What the Loop Actually Needs

The four detectors address the symptoms. The underlying requirement is that an autonomous optimizer treat its own steering document — the diagnostic, the ban list, the target angles — as experimental artifacts subject to the same scrutiny as any other hypothesis.

The autoresearch loop was designed to update the synthesis instruction based on evidence. It was not designed to update its beliefs about which dimensions to target, which approaches are viable, or whether the baseline itself was measured correctly. Those beliefs were encoded in a prompt that the proposer read but could not question. The loop updated the artifact it was told to optimize while the beliefs that governed its optimization remained fixed and wrong.

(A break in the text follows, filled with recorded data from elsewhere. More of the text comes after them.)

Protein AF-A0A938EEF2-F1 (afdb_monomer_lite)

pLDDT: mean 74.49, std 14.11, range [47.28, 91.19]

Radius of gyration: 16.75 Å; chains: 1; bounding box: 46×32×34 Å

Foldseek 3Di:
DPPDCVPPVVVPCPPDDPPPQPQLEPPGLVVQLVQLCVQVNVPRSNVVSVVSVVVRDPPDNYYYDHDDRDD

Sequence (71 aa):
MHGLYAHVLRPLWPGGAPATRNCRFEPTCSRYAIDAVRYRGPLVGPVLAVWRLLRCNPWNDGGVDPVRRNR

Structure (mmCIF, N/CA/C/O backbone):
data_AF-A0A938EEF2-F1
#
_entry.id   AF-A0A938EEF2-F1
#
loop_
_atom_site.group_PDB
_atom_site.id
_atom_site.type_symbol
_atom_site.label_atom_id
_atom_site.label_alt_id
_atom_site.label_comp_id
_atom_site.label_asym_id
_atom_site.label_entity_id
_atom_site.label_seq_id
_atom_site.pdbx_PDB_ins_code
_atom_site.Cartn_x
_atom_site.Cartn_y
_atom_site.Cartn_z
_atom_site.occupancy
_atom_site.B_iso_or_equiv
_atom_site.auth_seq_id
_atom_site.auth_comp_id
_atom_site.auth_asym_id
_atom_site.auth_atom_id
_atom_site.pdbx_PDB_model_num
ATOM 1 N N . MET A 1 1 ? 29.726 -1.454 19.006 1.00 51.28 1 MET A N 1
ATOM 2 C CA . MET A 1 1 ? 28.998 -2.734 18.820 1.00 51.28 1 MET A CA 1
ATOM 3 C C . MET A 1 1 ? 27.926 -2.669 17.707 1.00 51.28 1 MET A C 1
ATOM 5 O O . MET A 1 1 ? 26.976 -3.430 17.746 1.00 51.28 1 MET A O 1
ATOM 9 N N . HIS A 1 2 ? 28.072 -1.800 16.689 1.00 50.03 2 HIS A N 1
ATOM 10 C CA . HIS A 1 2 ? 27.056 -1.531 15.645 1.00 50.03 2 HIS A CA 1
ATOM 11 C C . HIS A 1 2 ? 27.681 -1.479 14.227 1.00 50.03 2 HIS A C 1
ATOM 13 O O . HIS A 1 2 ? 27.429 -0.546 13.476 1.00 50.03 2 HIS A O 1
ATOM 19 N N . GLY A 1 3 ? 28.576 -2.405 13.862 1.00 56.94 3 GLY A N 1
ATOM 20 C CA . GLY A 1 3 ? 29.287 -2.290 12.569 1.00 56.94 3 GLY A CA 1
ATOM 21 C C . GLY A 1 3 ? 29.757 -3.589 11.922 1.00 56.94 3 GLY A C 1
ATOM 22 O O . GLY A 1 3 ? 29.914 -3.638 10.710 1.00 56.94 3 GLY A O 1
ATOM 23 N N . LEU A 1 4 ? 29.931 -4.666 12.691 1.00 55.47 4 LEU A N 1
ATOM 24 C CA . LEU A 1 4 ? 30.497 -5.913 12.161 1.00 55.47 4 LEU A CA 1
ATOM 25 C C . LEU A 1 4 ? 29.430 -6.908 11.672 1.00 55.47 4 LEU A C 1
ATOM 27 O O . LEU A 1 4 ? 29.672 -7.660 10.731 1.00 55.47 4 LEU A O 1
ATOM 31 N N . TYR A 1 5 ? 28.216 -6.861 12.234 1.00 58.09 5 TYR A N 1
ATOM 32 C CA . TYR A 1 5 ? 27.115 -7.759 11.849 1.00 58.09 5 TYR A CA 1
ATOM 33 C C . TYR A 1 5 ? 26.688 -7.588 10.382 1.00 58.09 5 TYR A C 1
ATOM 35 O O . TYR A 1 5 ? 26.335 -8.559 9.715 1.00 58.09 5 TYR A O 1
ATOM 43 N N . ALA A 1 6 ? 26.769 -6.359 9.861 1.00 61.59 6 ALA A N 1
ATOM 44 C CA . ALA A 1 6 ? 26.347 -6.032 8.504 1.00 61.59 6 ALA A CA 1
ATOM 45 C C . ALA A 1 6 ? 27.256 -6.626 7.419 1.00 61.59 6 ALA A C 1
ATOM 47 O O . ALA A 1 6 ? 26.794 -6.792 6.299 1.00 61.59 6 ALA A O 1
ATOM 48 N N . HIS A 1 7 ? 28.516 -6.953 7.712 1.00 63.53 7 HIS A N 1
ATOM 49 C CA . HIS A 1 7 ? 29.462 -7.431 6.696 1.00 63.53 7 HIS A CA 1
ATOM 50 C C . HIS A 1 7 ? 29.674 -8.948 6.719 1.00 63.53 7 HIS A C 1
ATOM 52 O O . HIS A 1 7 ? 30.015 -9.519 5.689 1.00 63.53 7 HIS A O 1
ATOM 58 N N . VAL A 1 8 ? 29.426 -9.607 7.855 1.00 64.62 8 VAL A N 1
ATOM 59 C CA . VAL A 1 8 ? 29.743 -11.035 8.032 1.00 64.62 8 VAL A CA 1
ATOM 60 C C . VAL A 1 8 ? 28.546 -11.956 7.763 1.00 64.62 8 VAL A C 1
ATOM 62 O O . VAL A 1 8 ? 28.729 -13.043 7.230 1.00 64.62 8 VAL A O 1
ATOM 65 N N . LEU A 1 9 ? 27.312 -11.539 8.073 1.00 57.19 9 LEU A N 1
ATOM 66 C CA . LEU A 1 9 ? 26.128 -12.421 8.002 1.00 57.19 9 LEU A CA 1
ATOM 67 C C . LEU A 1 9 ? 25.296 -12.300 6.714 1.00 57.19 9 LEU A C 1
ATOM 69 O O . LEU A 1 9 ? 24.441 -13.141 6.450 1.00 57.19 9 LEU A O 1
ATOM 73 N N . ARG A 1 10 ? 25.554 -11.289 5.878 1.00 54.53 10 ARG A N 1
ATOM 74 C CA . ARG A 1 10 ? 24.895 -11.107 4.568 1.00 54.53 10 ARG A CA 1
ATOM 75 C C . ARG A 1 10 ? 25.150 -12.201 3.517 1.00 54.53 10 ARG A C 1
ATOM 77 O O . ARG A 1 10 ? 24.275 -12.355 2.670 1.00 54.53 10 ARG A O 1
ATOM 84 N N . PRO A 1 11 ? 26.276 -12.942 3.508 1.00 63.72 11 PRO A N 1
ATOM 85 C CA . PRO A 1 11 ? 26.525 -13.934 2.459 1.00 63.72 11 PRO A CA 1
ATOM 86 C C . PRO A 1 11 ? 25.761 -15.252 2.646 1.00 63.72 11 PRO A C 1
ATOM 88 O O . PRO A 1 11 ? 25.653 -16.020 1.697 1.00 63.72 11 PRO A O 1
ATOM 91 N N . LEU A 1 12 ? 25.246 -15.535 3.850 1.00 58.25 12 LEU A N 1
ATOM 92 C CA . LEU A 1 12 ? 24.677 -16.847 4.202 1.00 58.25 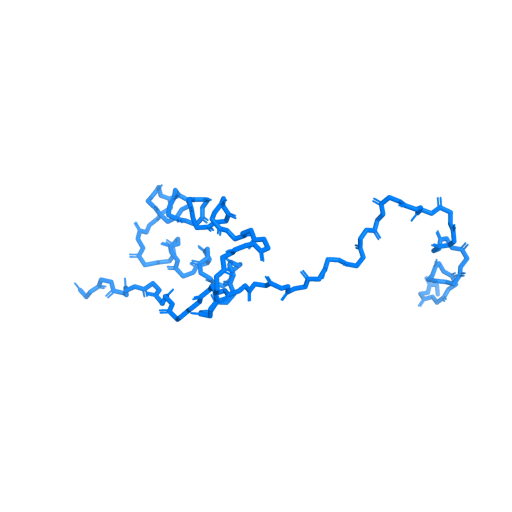12 LEU A CA 1
ATOM 93 C C . LEU A 1 12 ? 23.149 -16.878 4.257 1.00 58.25 12 LEU A C 1
ATOM 95 O O . LEU A 1 12 ? 22.565 -17.919 4.546 1.00 58.25 12 LEU A O 1
ATOM 99 N N . TRP A 1 13 ? 22.490 -15.767 3.942 1.00 55.28 13 TRP A N 1
ATOM 100 C CA . TRP A 1 13 ? 21.041 -15.731 3.808 1.00 55.28 13 TRP A CA 1
ATOM 101 C C . TRP A 1 13 ? 20.663 -15.476 2.335 1.00 55.28 13 TRP A C 1
ATOM 103 O O . TRP A 1 13 ? 20.347 -14.347 1.957 1.00 55.28 13 TRP A O 1
ATOM 113 N N . PRO A 1 14 ? 20.661 -16.515 1.474 1.00 49.06 14 PRO A N 1
ATOM 114 C CA . PRO A 1 14 ? 20.136 -16.422 0.109 1.00 49.06 14 PRO A CA 1
ATOM 115 C C . PRO A 1 14 ? 18.596 -16.316 0.062 1.0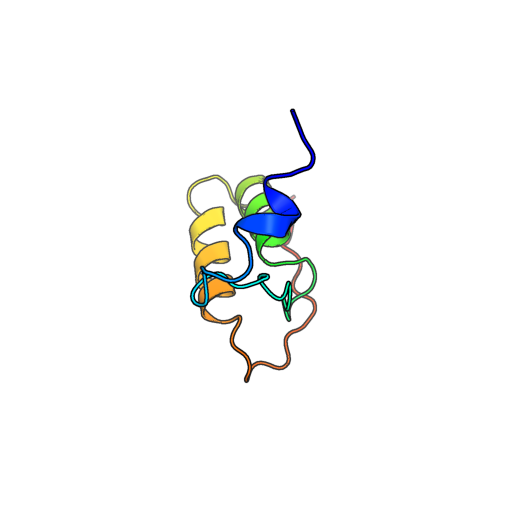0 49.06 14 PRO A C 1
ATOM 117 O O . PRO A 1 14 ? 18.014 -16.298 -1.016 1.00 49.06 14 PRO A O 1
ATOM 120 N N . GLY A 1 15 ? 17.916 -16.218 1.214 1.00 54.94 15 GLY A N 1
ATOM 121 C CA . GLY A 1 15 ? 16.453 -16.139 1.330 1.00 54.94 15 GLY A CA 1
ATOM 122 C C . GLY A 1 15 ? 15.905 -14.788 1.806 1.00 54.94 15 GLY A C 1
ATOM 123 O O . GLY A 1 15 ? 14.831 -14.742 2.398 1.00 54.94 15 GLY A O 1
ATOM 124 N N . GLY A 1 16 ? 16.659 -13.687 1.699 1.00 53.50 16 GLY A N 1
ATOM 125 C CA . GLY A 1 16 ? 16.368 -12.433 2.429 1.00 53.50 16 GLY A CA 1
ATOM 126 C C . GLY A 1 16 ? 16.531 -11.256 1.536 1.00 53.50 16 GLY A C 1
ATOM 127 O O . GLY A 1 16 ? 17.528 -10.542 1.584 1.00 53.50 16 GLY A O 1
ATOM 128 N N . ALA A 1 17 ? 15.508 -11.118 0.711 1.00 53.28 17 ALA A N 1
ATOM 129 C CA . ALA A 1 17 ? 15.226 -9.969 -0.106 1.00 53.28 17 ALA A CA 1
ATOM 130 C C . ALA A 1 17 ? 15.724 -8.658 0.533 1.00 53.28 17 ALA A C 1
ATOM 132 O O . ALA A 1 17 ? 15.223 -8.264 1.591 1.00 53.28 17 ALA A O 1
ATOM 133 N N . PRO A 1 18 ? 16.562 -7.862 -0.152 1.00 49.78 18 PRO A N 1
ATOM 134 C CA . PRO A 1 18 ? 16.247 -6.453 -0.200 1.00 49.78 18 PRO A CA 1
ATOM 135 C C . PRO A 1 18 ? 14.898 -6.361 -0.913 1.00 49.78 18 PRO A C 1
ATOM 137 O O . PRO A 1 18 ? 14.802 -6.517 -2.129 1.00 49.78 18 PRO A O 1
ATOM 140 N N . ALA A 1 19 ? 13.843 -6.194 -0.116 1.00 53.09 19 ALA A N 1
ATOM 141 C CA . ALA A 1 19 ? 12.518 -5.822 -0.564 1.00 53.09 19 ALA A CA 1
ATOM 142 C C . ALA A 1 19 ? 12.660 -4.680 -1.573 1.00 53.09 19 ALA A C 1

A more robust design separates the two update loops: an outer loop that periodically audits the diagnostic against the accumulated runs data and updates the ban list with context preserved (banning an approach because it cannot advance a given baseline is different from banning it because it cannot reach that baseline), and an inner loop that proposes instruction changes within the constraints the outer loop defines.

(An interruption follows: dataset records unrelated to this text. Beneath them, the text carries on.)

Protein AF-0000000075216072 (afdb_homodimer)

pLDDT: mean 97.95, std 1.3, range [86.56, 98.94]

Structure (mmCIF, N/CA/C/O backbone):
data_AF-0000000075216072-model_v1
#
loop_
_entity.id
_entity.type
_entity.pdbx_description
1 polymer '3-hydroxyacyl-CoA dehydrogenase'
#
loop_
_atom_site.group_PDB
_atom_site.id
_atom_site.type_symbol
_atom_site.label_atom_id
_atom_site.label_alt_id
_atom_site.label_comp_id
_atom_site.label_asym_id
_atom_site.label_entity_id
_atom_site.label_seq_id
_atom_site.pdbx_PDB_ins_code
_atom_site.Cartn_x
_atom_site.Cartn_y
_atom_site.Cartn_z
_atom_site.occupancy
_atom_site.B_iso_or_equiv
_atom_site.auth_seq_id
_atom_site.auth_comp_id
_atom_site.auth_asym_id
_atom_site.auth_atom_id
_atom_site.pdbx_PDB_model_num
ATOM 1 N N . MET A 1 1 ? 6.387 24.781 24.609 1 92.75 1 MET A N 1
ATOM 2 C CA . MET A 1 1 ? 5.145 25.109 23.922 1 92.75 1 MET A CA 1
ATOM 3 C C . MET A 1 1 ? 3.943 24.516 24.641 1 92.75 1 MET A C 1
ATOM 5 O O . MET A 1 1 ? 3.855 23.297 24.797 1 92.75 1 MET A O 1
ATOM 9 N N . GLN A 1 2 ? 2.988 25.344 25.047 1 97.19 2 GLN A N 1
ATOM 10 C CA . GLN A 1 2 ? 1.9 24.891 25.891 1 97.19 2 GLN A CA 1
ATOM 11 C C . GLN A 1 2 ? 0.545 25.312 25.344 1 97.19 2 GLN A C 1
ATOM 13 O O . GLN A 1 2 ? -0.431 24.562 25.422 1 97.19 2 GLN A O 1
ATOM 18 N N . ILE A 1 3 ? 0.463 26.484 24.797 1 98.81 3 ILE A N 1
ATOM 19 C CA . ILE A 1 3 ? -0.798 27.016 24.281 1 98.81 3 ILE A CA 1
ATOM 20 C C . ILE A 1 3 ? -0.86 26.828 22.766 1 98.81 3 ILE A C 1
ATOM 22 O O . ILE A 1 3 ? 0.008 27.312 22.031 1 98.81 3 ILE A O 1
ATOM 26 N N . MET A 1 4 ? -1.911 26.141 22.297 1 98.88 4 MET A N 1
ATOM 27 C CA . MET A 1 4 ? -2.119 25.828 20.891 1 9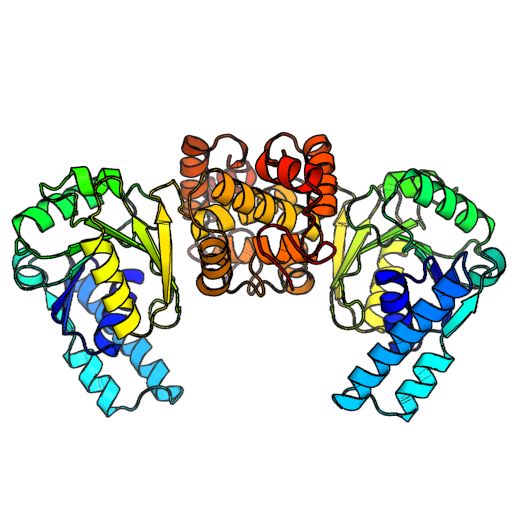8.88 4 MET A CA 1
ATOM 28 C C . MET A 1 4 ? -3.4 26.469 20.375 1 98.88 4 MET A C 1
ATOM 30 O O . MET A 1 4 ? -4.344 26.688 21.141 1 98.88 4 MET A O 1
ATOM 34 N N . ALA A 1 5 ? -3.387 26.781 19.156 1 98.94 5 ALA A N 1
ATOM 35 C CA . ALA A 1 5 ? -4.621 27.141 18.469 1 98.94 5 ALA A CA 1
ATOM 36 C C . ALA A 1 5 ? -4.84 26.25 17.234 1 98.94 5 ALA A C 1
ATOM 38 O O . ALA A 1 5 ? -3.891 25.938 16.516 1 98.94 5 ALA A O 1
ATOM 39 N N . VAL A 1 6 ? -6.039 25.781 17.031 1 98.94 6 VAL A N 1
ATOM 40 C CA . VAL A 1 6 ? -6.438 25.016 15.852 1 98.94 6 VAL A CA 1
ATOM 41 C C . VAL A 1 6 ? -7.5 25.797 15.062 1 98.94 6 VAL A C 1
ATOM 43 O O . VAL A 1 6 ? -8.539 26.156 15.617 1 98.94 6 VAL A O 1
ATOM 46 N N . ILE A 1 7 ? -7.191 26.078 13.82 1 98.94 7 ILE A N 1
ATOM 47 C CA . ILE A 1 7 ? -8.062 26.906 12.992 1 98.94 7 ILE A CA 1
ATOM 48 C C . ILE A 1 7 ? -8.883 26.016 12.055 1 98.94 7 ILE A C 1
ATOM 50 O O . ILE A 1 7 ? -8.359 25.469 11.078 1 98.94 7 ILE A O 1
ATOM 54 N N . GLY A 1 8 ? -10.172 25.953 12.242 1 98.69 8 GLY A N 1
ATOM 55 C CA . GLY A 1 8 ? -11.086 25.031 11.594 1 98.69 8 GLY A CA 1
ATOM 56 C C . GLY A 1 8 ? -11.531 23.891 12.492 1 98.69 8 GLY A C 1
ATOM 57 O O . GLY A 1 8 ? -10.703 23.125 12.992 1 98.69 8 GLY A O 1
ATOM 58 N N . ALA A 1 9 ? -12.852 23.766 12.688 1 98.62 9 ALA A N 1
ATOM 59 C CA . ALA A 1 9 ? -13.375 22.781 13.633 1 98.62 9 ALA A CA 1
ATOM 60 C C . ALA A 1 9 ? -14.016 21.609 12.914 1 98.62 9 ALA A C 1
ATOM 62 O O . ALA A 1 9 ? -14.898 20.938 13.453 1 98.62 9 ALA A O 1
ATOM 63 N N . GLY A 1 10 ? -13.602 21.406 11.656 1 97.19 10 GLY A N 1
ATOM 64 C CA . GLY A 1 10 ? -14.047 20.234 10.93 1 97.19 10 GLY A CA 1
ATOM 65 C C . GLY A 1 10 ? -13.453 18.938 11.453 1 97.19 10 GLY A C 1
ATOM 66 O O . GLY A 1 10 ? -12.984 18.891 12.594 1 97.19 10 GLY A O 1
ATOM 67 N N . LEU A 1 11 ? -13.484 17.922 10.641 1 95.38 11 LEU A N 1
ATOM 68 C CA . LEU A 1 11 ? -13.047 16.578 11.016 1 95.38 11 LEU A CA 1
ATOM 69 C C . LEU A 1 11 ? -11.602 16.594 11.484 1 95.38 11 LEU A C 1
ATOM 71 O O . LEU A 1 11 ? -11.297 16.125 12.594 1 95.38 11 LEU A O 1
ATOM 75 N N . MET A 1 12 ? -10.695 17.141 10.68 1 97.62 12 MET A N 1
ATOM 76 C CA . MET A 1 12 ? -9.281 17.141 11.039 1 97.62 12 MET A CA 1
ATOM 77 C C . MET A 1 12 ? -9.008 18.094 12.195 1 97.62 12 MET A C 1
ATOM 79 O O . MET A 1 12 ? -8.266 17.766 13.125 1 97.6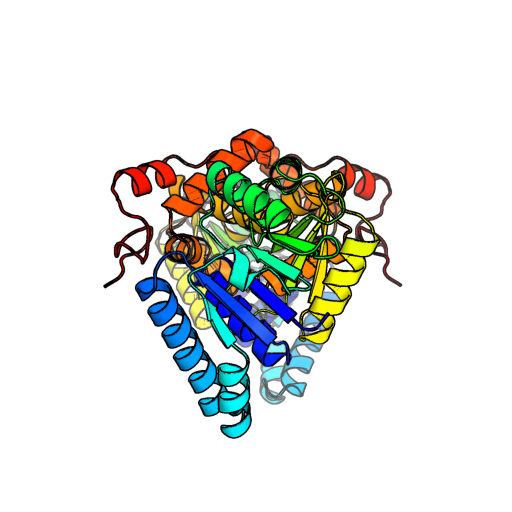2 12 MET A O 1
ATOM 83 N N . GLY A 1 13 ? -9.648 19.25 12.109 1 98.69 13 GLY A N 1
ATOM 84 C CA . GLY A 1 13 ? -9.422 20.234 13.164 1 98.69 13 GLY A CA 1
ATOM 85 C C . GLY A 1 13 ? -9.828 19.734 14.539 1 98.69 13 GLY A C 1
ATOM 86 O O . GLY A 1 13 ? -9.078 19.891 15.508 1 98.69 13 GLY A O 1
ATOM 87 N N . SER A 1 14 ? -11.016 19.141 14.633 1 98.75 14 SER A N 1
ATOM 88 C CA . SER A 1 14 ? -11.484 18.609 15.906 1 98.75 14 SER A CA 1
ATOM 89 C C . SER A 1 14 ? -10.586 17.469 16.406 1 98.75 14 SER A C 1
ATOM 91 O O . SER A 1 14 ? -10.289 17.375 17.594 1 98.75 14 SER A O 1
ATOM 93 N N . GLY A 1 15 ? -10.141 16.625 15.492 1 98.75 15 GLY A N 1
ATOM 94 C CA . GLY A 1 15 ? -9.234 15.547 15.859 1 98.75 15 GLY A CA 1
ATOM 95 C C . GLY A 1 15 ? -7.891 16.047 16.359 1 98.75 15 GLY A C 1
ATOM 96 O O . GLY A 1 15 ? -7.348 15.508 17.328 1 98.75 15 GLY A O 1
ATOM 97 N N . ILE A 1 16 ? -7.355 17.031 15.664 1 98.88 16 ILE A N 1
ATOM 98 C CA . ILE A 1 16 ? -6.082 17.625 16.062 1 98.88 16 ILE A CA 1
ATOM 99 C C . ILE A 1 16 ? -6.215 18.281 17.438 1 98.88 16 ILE A C 1
ATOM 101 O O . ILE A 1 16 ? -5.359 18.094 18.297 1 98.88 16 ILE A O 1
ATOM 105 N N . ALA A 1 17 ? -7.305 19 17.641 1 98.94 17 ALA A N 1
ATOM 106 C CA . ALA A 1 17 ? -7.562 19.641 18.922 1 98.94 17 ALA A CA 1
ATOM 107 C C . ALA A 1 17 ? -7.617 18.594 20.047 1 98.94 17 ALA A C 1
ATOM 109 O O . ALA A 1 17 ? -7.012 18.781 21.109 1 98.94 17 ALA A O 1
ATOM 110 N N . GLN A 1 18 ? -8.344 17.547 19.812 1 98.81 18 GLN A N 1
ATOM 111 C CA . GLN A 1 18 ? -8.43 16.469 20.797 1 98.81 18 GLN A CA 1
ATOM 112 C C . GLN A 1 18 ? -7.047 15.898 21.109 1 98.81 18 GLN A C 1
ATOM 114 O O . GLN A 1 18 ? -6.703 15.703 22.281 1 98.81 18 GLN A O 1
ATOM 119 N N . SER A 1 19 ? -6.262 15.617 20.062 1 98.75 19 SER A N 1
ATOM 120 C CA . SER A 1 19 ? -4.938 15.031 20.234 1 98.75 19 SER A CA 1
ATOM 121 C C . SER A 1 19 ? -4.043 15.914 21.094 1 98.75 19 SER A C 1
ATOM 123 O O . SER A 1 19 ? -3.348 15.422 21.984 1 98.75 19 SER A O 1
ATOM 125 N N . LEU A 1 20 ? -4.07 17.203 20.797 1 98.88 20 LEU A N 1
ATOM 126 C CA . LEU A 1 20 ? -3.277 18.172 21.547 1 98.88 20 LEU A CA 1
ATOM 127 C C . LEU A 1 20 ? -3.717 18.219 23 1 98.88 20 LEU A C 1
ATOM 129 O O . LEU A 1 20 ? -2.879 18.219 23.906 1 98.88 20 LEU A O 1
ATOM 133 N N . ALA A 1 21 ? -4.973 18.25 23.203 1 98.81 21 ALA A N 1
ATOM 134 C CA . ALA A 1 21 ? -5.512 18.281 24.562 1 98.81 21 ALA A CA 1
ATOM 135 C C . ALA A 1 21 ? -5.152 17.016 25.344 1 98.81 21 ALA A C 1
ATOM 137 O O . ALA A 1 21 ? -4.844 17.078 26.531 1 98.81 21 ALA A O 1
ATOM 138 N N . MET A 1 22 ? -5.254 15.906 24.688 1 98.44 22 MET A N 1
ATOM 139 C CA . MET A 1 22 ? -4.855 14.641 25.297 1 98.44 22 MET A CA 1
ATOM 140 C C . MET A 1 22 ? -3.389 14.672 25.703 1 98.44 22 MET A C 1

The GEPA framework, discussed in the companion post, formalizes this separation through Pareto frontier selection and minibatch screening. The convergence detectors described here are the practical entry point: simpler to instrument, visible in the existing loop structure, and sufficient to prevent the most costly failure modes from running undetected for 65 experiments.

The 8.740 baseline, for what it is worth, re-estimated to 8.530 with eval-n=3 and --reset-baseline. The loop, recalibrated, has a realistic target to aim for again.

What the Literature Leaves Open

Three papers from the harness’s own lit-review corpus land directly on the failure modes documented here.

JudgeSense (2604.23478) introduces the Judge Sensitivity Score (JSS) — the fraction of semantically equivalent prompt paraphrases yielding identical verdicts. On factuality tasks, judges cluster near a JSS of 0.63 due to what the authors call a “polarity-inverted prompt artifact,” recovering to ~0.9 after correction. This is the mechanism behind the grounded=6↔8 oscillation: the WIGGUM evaluator’s sensitivity to synthesis output phrasing is what makes the baseline stochastic, not any property of the synthesis instruction. The autoresearch loop spent 90 experiments trying to solve an evaluator noise problem by changing producer instructions.

FormatSpread (2310.11324) shows that LLM sensitivity to prompt formatting “remains even when increasing the number of examples or performing instruction tuning.” This confirms why neither the 14 HOW-FIRST experiments nor the 24 NAMED-SYSTEMS experiments stabilized the grounded dimension: the variance source is structural to the evaluator and not responsive to synthesis instruction changes.

Conformal Prediction for LLM-as-a-Judge (2509.18658) proposes constructing continuous prediction intervals from a single run, with the interval midpoint as a low-bias alternative to raw scores. The contaminated 8.740 baseline was a point-estimate trap: one lucky sample (grounded=8, specificity=9) set a scalar threshold the loop could never reliably beat. Interval-valued baselines would have surfaced the bimodal score distribution before the loop ran at all.

Open question: Could the autoresearch loop use conformal prediction intervals on the baseline — reporting it as 8.46–8.74 rather than 8.740 — so that advance/discard decisions are robust to evaluator noise rather than chasing a single lucky sample?